Sejm, większością głosów rządzącej koalicji, uchwalił budżet na 2024 rok. Oznacza to, że zapowiadane podwyżki dla mundurowych zbliżają się wielkimi krokami. Waloryzacja uposażeń różnić się będzie jednak od tego, jak wyglądała w roku poprzednim. Mundurowi wyższe uposażenie otrzymają z wyrównaniem od stycznia, ale nie zostanie zastosowany „mechanizmu kompensujący”, jaki funkcjonował w zeszłym roku.
Uchwalenie przez Sejm budżetu na 2024 rok, to kolejny niezbędny krok, by uposażenia mundurowych mogły wzrosnąć. A mowa o podwyżce w wysokości 20-proc. O tyle – co zapisano w ustawie budżetowej – wzrosną w tym roku kwoty bazowe. Jeśli Senat przyjmie dokument, co biorąc pod uwagę parlamentarną arytmetykę jest raczej pewne, a prezydent złoży pod nim swój podpis, wartości te – od stycznia – wynosić będą odpowiednio: dla żołnierzy zawodowych i funkcjonariuszy 2 088,77 złotych, a dla funkcjonariuszy Służby Celno-Skarbowej 2 332,57 złotych.
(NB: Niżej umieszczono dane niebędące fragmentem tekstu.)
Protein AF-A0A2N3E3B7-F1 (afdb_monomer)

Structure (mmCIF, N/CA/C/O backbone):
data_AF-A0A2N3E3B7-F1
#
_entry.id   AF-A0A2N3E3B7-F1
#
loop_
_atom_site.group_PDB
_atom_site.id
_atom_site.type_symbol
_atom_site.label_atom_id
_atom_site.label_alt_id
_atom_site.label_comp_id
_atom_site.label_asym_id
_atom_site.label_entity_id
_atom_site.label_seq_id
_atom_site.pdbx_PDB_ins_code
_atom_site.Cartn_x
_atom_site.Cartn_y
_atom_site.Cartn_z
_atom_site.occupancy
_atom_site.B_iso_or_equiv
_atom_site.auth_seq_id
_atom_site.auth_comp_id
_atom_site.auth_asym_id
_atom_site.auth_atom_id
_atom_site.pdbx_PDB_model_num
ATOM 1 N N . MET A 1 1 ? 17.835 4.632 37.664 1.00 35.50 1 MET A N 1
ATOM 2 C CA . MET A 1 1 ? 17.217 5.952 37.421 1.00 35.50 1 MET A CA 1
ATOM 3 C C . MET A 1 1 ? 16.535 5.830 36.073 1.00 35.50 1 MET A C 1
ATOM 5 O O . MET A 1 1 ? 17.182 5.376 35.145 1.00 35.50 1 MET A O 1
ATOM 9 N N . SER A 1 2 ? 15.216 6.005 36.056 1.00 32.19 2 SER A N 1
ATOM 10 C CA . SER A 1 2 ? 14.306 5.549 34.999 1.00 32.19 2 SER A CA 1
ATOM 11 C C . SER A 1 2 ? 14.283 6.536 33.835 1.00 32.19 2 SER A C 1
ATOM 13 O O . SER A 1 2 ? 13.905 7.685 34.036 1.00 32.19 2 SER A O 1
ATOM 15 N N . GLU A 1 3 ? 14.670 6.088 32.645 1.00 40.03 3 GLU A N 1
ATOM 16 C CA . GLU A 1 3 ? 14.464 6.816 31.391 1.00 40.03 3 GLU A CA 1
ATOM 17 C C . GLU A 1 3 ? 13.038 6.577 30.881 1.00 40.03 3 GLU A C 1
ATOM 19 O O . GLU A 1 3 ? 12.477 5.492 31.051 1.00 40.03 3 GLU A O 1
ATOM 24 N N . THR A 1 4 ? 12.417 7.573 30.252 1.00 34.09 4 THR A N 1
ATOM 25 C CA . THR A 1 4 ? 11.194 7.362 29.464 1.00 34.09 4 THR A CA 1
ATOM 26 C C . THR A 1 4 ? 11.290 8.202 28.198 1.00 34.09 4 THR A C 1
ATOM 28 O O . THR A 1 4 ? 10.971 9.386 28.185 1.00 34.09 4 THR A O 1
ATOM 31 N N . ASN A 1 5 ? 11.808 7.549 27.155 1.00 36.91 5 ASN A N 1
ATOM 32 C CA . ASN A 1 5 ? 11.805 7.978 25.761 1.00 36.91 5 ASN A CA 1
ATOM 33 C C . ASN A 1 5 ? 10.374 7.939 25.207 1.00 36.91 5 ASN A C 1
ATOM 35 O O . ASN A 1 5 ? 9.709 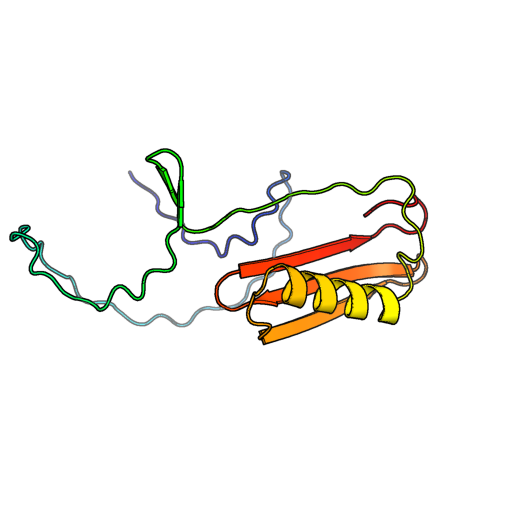6.911 25.315 1.00 36.91 5 ASN A O 1
ATOM 39 N N . ALA A 1 6 ? 9.928 9.011 24.553 1.00 34.72 6 ALA A N 1
ATOM 40 C CA . ALA A 1 6 ? 8.757 8.991 23.677 1.00 34.72 6 ALA A CA 1
ATOM 41 C C . ALA A 1 6 ? 9.202 9.354 22.251 1.00 34.72 6 ALA A C 1
ATOM 43 O O . ALA A 1 6 ? 9.190 10.513 21.846 1.00 34.72 6 ALA A O 1
ATOM 44 N N . LEU A 1 7 ? 9.661 8.328 21.530 1.00 40.03 7 LEU A N 1
ATOM 45 C CA . LEU A 1 7 ? 9.987 8.332 20.102 1.00 40.03 7 LEU A CA 1
ATOM 46 C C . LEU A 1 7 ? 8.708 8.071 19.289 1.00 40.03 7 LEU A C 1
ATOM 48 O O . LEU A 1 7 ? 7.921 7.195 19.645 1.00 40.03 7 LEU A O 1
ATOM 52 N N . PHE A 1 8 ? 8.508 8.781 18.173 1.00 38.69 8 PHE A N 1
ATOM 53 C CA . PHE A 1 8 ? 7.535 8.368 17.156 1.00 38.69 8 PHE A CA 1
ATOM 54 C C . PHE A 1 8 ? 8.015 7.056 16.528 1.00 38.69 8 PHE A C 1
ATOM 56 O O . PHE A 1 8 ? 8.910 7.040 15.686 1.00 38.69 8 PHE A O 1
ATOM 63 N N . GLN A 1 9 ? 7.424 5.950 16.968 1.00 34.44 9 GLN A N 1
ATOM 64 C CA . GLN A 1 9 ? 7.732 4.611 16.492 1.00 34.44 9 GLN A CA 1
ATOM 65 C C . GLN A 1 9 ? 6.852 4.288 15.279 1.00 34.44 9 GLN A C 1
ATOM 67 O O . GLN A 1 9 ? 5.755 3.749 15.407 1.00 34.44 9 GLN A O 1
ATOM 72 N N . LEU A 1 10 ? 7.336 4.623 14.080 1.00 44.81 10 LEU A N 1
ATOM 73 C CA . LEU A 1 10 ? 6.953 3.878 12.882 1.00 44.81 10 LEU A CA 1
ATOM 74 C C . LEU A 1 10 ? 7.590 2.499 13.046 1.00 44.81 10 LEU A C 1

Podwyżki, w tym roku – o co zabiegali zresztą sami mundurowi – formalnie obowiązywać mają od stycznia a nie od marca. Oznacza to, że rząd nie zdecydował się na powielenie mechanizmu – jak nazywało go poprzednie kierownictwo MSWiA – „likwidacji podwójnej zachęty do przechodzenia na emeryturę”. Jest to o tyle ciekawe, że w pierwszym projekcie ustawy okołobudżetowej przejętym przez rząd Donalda Tuska, zapisy przesuwające waloryzację na marzec funkcjonowały. Ustawę tę zawetował jednak prezydent (powodem weta nie były te przepisy) i chwilę później złożył w Sejmie swój projekt dokumentu, w który także zakładał waloryzację od marca. Rząd postanowił jednak raz jeszcze przygotować ustawę szczególnych rozwiązań służących realizacji ustawy budżetowej na 2024 rok. W jego nowej wersji próżno szukać przepisów regulujących termin wypłaty podwyżek dla żołnierzy i funkcjonariuszy, co oznacza wprost, że te obowiązywać będą z mocą od 1 stycznia 2024 roku.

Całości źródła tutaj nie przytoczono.